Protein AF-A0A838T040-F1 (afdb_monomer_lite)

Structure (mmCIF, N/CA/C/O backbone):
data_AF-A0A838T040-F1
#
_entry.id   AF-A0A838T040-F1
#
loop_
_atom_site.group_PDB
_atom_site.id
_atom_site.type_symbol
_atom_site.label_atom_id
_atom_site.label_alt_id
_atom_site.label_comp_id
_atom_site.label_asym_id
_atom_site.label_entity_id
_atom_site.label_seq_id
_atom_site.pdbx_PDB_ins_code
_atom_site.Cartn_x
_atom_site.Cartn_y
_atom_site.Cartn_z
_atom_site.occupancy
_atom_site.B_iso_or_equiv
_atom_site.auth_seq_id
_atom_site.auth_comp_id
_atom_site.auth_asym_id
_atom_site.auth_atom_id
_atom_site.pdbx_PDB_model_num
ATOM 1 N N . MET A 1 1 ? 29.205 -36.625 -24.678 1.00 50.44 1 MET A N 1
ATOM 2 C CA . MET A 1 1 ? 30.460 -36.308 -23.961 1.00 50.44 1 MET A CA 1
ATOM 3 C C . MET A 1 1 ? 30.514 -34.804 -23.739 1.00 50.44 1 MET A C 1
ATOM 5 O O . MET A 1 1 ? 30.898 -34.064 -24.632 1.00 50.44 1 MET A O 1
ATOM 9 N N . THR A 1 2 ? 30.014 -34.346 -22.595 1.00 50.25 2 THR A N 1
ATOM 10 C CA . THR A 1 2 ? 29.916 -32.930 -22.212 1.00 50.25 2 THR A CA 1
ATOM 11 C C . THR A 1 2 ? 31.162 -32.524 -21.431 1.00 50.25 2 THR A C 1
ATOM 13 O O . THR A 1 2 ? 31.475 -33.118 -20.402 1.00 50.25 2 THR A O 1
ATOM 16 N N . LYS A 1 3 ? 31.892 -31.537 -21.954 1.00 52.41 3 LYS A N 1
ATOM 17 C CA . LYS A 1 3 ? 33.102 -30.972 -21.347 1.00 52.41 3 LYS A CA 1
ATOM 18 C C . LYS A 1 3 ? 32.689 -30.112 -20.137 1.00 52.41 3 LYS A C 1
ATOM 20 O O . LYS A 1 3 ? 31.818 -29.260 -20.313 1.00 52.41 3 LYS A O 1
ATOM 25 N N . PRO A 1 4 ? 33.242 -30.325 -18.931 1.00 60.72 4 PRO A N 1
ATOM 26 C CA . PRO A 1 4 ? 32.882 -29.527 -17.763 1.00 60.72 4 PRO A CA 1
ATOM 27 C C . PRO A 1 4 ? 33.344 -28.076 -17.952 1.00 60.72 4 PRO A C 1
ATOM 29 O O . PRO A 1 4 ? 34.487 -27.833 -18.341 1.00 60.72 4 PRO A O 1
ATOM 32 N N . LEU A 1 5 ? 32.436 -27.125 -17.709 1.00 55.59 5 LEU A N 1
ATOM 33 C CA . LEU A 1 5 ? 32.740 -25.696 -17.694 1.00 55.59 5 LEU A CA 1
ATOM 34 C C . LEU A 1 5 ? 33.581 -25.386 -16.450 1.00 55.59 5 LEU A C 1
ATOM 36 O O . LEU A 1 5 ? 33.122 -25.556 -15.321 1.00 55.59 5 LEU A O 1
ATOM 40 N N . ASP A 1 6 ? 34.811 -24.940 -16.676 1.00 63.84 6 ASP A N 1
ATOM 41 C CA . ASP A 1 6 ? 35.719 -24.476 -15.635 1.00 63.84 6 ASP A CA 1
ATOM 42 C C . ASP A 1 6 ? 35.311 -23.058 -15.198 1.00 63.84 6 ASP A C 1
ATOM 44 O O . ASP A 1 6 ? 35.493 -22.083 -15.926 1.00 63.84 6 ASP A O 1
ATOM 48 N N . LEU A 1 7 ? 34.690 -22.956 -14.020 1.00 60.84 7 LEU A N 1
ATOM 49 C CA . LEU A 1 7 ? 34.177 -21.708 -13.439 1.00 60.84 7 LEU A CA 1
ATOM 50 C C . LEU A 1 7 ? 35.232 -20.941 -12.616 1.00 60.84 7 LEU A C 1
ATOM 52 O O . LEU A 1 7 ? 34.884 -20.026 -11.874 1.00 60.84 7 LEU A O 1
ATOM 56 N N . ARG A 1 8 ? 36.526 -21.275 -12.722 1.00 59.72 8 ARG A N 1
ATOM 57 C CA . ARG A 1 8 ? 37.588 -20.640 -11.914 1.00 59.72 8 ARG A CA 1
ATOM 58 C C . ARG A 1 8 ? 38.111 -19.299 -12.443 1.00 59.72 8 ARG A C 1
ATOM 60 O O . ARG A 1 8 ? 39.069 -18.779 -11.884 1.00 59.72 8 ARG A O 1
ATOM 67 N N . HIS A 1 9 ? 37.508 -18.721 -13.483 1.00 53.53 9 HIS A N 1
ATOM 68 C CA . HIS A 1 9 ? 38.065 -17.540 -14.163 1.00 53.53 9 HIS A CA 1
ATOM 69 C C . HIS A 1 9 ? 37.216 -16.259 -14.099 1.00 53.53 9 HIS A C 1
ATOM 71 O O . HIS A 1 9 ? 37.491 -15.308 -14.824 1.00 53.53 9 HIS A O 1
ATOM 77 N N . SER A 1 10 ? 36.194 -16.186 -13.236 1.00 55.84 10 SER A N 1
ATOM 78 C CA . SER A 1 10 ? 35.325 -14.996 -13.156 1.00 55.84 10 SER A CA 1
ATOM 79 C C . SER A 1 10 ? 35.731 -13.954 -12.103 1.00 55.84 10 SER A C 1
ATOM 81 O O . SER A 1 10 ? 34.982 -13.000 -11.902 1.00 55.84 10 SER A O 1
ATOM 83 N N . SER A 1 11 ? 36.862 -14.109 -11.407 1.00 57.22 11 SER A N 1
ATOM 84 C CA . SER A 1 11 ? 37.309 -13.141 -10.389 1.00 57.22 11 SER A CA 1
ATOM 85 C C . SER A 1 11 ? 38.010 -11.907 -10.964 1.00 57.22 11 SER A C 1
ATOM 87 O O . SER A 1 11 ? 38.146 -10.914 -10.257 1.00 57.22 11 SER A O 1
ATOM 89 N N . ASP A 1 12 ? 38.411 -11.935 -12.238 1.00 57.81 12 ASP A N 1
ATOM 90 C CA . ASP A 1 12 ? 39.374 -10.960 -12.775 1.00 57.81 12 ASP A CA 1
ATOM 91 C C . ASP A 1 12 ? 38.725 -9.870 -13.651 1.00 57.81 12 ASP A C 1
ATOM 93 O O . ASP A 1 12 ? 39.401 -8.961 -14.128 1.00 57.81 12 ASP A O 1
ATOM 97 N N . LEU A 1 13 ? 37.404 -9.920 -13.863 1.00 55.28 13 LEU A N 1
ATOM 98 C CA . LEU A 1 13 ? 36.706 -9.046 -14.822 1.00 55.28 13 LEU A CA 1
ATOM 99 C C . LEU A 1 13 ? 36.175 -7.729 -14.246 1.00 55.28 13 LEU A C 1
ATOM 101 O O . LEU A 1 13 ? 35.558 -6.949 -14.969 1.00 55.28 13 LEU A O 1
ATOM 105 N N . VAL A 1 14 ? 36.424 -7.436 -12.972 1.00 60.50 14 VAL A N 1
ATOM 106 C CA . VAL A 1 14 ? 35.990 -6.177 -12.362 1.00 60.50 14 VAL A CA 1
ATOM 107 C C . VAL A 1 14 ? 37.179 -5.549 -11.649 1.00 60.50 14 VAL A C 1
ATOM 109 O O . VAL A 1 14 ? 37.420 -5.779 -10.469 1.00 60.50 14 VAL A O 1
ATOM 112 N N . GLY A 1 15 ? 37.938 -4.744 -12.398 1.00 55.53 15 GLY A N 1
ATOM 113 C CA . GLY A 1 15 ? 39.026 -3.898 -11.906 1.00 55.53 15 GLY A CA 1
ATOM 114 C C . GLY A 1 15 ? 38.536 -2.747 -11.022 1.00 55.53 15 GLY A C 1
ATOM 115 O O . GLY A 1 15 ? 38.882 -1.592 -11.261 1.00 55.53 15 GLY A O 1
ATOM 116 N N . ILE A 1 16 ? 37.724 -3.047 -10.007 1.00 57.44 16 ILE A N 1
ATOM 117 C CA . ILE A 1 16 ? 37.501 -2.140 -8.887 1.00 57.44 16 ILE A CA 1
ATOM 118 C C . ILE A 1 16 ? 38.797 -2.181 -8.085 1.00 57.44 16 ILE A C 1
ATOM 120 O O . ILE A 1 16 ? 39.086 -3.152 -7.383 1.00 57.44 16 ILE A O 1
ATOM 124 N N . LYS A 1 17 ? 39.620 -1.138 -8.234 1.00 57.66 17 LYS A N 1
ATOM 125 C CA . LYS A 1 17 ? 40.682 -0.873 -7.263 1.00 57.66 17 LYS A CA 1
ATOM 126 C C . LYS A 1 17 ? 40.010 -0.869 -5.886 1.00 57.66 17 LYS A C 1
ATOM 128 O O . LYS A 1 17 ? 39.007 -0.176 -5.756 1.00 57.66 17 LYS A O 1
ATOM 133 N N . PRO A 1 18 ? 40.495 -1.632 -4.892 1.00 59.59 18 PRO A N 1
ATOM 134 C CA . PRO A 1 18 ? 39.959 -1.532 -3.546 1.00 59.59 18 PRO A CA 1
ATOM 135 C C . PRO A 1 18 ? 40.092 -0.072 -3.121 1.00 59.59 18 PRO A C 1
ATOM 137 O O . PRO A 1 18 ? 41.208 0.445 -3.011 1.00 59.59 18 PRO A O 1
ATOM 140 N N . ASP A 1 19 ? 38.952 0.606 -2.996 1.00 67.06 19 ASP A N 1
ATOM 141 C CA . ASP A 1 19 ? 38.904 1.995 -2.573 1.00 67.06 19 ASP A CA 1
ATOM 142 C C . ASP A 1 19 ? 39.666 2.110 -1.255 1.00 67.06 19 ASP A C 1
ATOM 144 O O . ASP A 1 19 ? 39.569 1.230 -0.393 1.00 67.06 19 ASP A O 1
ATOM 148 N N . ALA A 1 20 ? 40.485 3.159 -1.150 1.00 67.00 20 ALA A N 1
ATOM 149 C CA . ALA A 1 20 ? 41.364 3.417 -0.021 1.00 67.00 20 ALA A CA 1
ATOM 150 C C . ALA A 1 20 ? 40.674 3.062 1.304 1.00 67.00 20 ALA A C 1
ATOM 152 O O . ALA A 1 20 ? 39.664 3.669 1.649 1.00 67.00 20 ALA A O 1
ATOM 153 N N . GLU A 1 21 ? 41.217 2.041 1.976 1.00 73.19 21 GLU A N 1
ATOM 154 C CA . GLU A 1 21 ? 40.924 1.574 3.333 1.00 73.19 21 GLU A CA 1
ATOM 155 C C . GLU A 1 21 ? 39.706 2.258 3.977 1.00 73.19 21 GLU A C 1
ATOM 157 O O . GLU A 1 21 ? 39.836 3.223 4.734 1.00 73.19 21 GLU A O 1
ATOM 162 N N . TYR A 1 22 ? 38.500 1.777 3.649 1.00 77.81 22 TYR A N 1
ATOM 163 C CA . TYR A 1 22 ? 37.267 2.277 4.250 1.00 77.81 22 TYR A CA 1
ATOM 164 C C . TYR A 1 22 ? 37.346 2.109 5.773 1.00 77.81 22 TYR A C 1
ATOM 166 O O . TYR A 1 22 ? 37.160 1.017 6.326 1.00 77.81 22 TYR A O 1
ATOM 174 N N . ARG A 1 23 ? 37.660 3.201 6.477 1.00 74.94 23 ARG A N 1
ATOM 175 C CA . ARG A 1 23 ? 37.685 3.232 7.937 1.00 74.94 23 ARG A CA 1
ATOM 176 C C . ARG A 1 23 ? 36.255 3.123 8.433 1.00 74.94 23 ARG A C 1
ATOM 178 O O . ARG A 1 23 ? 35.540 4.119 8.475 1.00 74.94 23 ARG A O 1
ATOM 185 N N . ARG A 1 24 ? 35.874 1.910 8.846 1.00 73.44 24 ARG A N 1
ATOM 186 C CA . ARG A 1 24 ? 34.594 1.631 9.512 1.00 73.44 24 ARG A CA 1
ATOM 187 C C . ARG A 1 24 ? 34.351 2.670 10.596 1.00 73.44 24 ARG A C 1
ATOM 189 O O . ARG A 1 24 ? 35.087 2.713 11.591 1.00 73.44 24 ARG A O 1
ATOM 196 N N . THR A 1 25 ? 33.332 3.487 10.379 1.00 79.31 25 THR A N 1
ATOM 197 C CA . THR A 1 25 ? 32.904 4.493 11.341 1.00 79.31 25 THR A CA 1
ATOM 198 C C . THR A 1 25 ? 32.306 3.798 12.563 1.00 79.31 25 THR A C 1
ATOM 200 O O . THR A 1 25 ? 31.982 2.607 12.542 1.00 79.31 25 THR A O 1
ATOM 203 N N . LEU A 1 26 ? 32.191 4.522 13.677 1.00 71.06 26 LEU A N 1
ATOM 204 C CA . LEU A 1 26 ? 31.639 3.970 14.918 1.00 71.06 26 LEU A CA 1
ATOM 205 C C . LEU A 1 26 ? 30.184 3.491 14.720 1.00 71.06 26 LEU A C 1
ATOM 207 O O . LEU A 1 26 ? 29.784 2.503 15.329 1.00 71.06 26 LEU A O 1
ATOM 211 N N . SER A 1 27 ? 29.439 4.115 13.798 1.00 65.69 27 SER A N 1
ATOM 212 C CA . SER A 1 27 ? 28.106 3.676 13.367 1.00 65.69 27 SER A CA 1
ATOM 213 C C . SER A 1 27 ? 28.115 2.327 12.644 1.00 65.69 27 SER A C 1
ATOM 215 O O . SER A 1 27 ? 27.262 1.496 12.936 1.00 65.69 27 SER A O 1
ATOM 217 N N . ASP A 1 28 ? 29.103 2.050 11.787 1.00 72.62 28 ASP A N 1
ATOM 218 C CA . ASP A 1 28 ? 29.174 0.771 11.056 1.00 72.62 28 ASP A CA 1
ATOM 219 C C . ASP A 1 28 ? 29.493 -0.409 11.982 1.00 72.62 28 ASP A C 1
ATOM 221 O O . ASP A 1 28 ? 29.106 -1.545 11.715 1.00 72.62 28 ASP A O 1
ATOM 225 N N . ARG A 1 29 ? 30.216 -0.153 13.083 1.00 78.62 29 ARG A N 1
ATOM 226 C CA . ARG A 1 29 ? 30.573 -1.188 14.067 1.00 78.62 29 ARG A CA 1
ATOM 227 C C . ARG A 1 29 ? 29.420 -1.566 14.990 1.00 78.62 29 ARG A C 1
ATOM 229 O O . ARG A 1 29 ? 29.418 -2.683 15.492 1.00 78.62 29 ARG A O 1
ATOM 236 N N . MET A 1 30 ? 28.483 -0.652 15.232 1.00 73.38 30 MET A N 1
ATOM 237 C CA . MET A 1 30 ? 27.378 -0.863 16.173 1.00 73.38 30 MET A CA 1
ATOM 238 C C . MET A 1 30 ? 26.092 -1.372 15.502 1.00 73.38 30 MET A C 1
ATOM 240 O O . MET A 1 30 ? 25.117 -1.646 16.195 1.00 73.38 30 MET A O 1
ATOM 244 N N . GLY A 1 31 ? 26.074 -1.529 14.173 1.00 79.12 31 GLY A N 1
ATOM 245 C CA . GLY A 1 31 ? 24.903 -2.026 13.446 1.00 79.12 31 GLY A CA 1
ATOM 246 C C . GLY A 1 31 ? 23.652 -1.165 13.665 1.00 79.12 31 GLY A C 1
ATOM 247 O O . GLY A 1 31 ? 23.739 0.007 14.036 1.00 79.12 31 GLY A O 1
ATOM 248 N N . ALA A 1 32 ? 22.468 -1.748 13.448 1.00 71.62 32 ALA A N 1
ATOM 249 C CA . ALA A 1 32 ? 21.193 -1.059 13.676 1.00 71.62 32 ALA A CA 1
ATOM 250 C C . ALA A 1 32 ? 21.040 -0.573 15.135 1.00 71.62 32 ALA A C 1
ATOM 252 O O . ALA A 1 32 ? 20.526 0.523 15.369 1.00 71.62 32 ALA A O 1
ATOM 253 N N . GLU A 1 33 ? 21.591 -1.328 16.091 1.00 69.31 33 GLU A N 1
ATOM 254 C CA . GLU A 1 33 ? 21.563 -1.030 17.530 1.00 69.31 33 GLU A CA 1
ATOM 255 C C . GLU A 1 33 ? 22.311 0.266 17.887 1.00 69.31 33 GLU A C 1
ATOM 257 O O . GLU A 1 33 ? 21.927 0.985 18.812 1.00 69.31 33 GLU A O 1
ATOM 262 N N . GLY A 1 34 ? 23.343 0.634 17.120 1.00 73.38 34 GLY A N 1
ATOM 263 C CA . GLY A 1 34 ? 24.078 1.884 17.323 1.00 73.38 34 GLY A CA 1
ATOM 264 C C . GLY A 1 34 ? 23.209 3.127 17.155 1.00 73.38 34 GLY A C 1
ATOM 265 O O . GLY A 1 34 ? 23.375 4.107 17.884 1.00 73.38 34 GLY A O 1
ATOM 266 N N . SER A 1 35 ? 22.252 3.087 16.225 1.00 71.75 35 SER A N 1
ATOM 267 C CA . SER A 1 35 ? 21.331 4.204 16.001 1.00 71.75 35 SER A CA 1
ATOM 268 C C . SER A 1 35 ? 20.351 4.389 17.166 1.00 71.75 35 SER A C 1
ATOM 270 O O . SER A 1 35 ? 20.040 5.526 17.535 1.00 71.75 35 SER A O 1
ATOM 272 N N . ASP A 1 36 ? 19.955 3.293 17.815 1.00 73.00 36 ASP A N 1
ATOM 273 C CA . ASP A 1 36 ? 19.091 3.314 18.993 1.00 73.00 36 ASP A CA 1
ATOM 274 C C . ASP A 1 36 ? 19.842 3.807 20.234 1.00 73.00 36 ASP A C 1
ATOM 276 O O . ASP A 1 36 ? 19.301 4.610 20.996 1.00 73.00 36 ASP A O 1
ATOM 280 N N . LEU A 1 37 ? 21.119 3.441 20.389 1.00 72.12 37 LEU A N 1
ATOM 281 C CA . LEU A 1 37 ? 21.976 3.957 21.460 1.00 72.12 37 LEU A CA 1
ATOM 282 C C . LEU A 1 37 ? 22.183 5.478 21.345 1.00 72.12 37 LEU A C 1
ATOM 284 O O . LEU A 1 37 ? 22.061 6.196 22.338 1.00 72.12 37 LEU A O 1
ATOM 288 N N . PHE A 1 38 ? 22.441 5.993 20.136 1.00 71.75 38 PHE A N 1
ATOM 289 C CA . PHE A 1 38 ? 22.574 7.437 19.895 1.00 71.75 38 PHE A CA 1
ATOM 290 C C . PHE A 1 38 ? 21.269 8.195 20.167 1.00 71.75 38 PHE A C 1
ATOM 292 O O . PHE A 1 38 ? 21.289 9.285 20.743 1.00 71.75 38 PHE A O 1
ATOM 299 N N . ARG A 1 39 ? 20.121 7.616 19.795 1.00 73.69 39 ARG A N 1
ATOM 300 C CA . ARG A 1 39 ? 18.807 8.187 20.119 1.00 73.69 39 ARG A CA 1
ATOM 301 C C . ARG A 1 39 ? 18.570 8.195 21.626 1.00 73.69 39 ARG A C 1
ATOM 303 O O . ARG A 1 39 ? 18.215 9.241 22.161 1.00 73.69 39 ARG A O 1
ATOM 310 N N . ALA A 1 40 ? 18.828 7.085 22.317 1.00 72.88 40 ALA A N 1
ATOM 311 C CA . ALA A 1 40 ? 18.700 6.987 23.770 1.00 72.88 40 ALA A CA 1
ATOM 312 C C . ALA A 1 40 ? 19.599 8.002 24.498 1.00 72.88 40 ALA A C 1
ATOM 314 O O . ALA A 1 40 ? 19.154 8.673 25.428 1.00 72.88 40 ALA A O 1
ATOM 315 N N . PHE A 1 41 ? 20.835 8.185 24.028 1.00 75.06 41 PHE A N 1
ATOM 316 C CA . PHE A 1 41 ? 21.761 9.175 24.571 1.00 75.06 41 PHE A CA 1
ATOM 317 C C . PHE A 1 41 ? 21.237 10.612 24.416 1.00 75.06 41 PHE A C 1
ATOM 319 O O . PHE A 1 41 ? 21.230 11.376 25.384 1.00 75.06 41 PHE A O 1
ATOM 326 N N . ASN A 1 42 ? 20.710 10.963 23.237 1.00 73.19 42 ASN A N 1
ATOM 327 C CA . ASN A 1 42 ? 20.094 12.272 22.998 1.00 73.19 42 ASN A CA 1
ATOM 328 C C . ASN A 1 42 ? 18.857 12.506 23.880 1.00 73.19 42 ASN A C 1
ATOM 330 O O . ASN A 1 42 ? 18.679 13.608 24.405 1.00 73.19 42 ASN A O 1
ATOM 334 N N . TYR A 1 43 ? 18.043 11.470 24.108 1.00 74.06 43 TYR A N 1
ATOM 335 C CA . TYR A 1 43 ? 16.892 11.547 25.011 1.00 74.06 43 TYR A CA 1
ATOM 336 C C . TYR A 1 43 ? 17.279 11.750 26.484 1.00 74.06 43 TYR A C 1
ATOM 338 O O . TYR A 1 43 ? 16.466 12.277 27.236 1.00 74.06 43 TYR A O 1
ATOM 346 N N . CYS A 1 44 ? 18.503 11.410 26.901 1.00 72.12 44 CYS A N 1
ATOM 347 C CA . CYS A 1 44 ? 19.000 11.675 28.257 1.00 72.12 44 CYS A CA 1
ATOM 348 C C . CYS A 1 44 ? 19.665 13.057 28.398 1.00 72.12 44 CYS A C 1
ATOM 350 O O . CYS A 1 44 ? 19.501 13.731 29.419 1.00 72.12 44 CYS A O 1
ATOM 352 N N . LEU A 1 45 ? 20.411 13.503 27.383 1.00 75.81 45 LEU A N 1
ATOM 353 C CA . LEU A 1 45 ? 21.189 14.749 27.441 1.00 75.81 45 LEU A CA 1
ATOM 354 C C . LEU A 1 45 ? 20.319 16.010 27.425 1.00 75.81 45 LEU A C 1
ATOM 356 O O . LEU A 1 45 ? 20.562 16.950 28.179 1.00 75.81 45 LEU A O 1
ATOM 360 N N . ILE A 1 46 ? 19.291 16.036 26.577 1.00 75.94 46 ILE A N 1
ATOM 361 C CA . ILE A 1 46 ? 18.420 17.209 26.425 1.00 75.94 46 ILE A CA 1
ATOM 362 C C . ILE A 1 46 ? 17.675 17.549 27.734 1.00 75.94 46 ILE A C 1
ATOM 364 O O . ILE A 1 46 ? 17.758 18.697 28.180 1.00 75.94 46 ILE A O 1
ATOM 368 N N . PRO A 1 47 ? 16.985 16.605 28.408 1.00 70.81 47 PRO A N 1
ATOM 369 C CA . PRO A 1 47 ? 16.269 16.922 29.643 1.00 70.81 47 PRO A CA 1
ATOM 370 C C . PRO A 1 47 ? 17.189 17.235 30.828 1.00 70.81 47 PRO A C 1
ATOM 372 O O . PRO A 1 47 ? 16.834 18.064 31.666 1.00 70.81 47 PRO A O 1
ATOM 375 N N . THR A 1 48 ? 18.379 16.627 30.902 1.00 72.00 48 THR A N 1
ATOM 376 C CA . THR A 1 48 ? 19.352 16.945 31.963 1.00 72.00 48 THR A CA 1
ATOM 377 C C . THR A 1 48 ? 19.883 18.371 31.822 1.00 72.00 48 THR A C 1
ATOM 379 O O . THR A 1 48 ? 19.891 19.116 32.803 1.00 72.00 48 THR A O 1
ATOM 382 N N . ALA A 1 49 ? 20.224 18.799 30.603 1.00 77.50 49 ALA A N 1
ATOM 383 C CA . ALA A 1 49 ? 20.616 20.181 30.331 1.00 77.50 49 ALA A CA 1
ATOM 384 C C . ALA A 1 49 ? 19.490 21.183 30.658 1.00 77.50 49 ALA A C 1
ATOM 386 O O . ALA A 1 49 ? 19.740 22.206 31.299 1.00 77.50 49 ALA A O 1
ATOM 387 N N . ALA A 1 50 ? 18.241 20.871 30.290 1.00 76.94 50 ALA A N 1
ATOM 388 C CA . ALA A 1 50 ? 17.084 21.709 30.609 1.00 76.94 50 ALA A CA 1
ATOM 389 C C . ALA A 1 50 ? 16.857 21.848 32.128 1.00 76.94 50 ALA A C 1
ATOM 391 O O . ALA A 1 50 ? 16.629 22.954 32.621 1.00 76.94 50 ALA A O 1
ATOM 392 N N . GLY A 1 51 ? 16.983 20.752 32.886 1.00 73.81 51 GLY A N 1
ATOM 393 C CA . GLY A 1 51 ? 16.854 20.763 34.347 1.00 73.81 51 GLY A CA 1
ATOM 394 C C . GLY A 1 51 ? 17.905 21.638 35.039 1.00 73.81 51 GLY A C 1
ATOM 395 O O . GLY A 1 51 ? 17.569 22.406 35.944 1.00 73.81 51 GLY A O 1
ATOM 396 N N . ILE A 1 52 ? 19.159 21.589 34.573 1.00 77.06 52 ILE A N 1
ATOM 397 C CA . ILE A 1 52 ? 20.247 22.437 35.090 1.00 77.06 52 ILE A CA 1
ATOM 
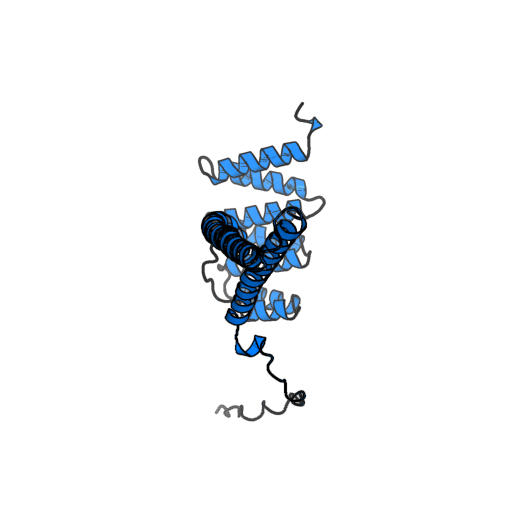398 C C . ILE A 1 52 ? 19.933 23.921 34.859 1.00 77.06 52 ILE A C 1
ATOM 400 O O . ILE A 1 52 ? 20.044 24.724 35.788 1.00 77.06 52 ILE A O 1
ATOM 404 N N . LEU A 1 53 ? 19.493 24.294 33.652 1.00 79.88 53 LEU A N 1
ATOM 405 C CA . LEU A 1 53 ? 19.170 25.685 33.315 1.00 79.88 53 LEU A CA 1
ATOM 406 C C . LEU A 1 53 ? 18.020 26.244 34.164 1.00 79.88 53 LEU A C 1
ATOM 408 O O . LEU A 1 53 ? 18.104 27.382 34.629 1.00 79.88 53 LEU A O 1
ATOM 412 N N . ILE A 1 54 ? 16.981 25.444 34.424 1.00 77.94 54 ILE A N 1
ATOM 413 C CA . ILE A 1 54 ? 15.862 25.833 35.296 1.00 77.94 54 ILE A CA 1
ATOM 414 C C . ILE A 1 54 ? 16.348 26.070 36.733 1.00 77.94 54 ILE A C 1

━━━━━━━━━━━━━━━━━━━━

Work item: Search the listing above for the lines with "ATOM 299 N N" and "ATOM 312 C C", then output those lines and all lines between them exactly.

Solution to this problem:
ATOM 299 N N . ARG A 1 39 ? 20.121 7.616 19.795 1.00 73.69 39 ARG A N 1
ATOM 300 C CA . ARG A 1 39 ? 18.807 8.187 20.119 1.00 73.69 39 ARG A CA 1
ATOM 301 C C . ARG A 1 39 ? 18.570 8.195 21.626 1.00 73.69 39 ARG A C 1
ATOM 303 O O . ARG A 1 39 ? 18.215 9.241 22.161 1.00 73.69 39 ARG A O 1
ATOM 310 N N . ALA A 1 40 ? 18.828 7.085 22.317 1.00 72.88 40 ALA A N 1
ATOM 311 C CA . ALA A 1 40 ? 18.700 6.987 23.770 1.00 72.88 40 ALA A CA 1
ATOM 312 C C . ALA A 1 40 ? 19.599 8.002 24.498 1.00 72.88 40 ALA A C 1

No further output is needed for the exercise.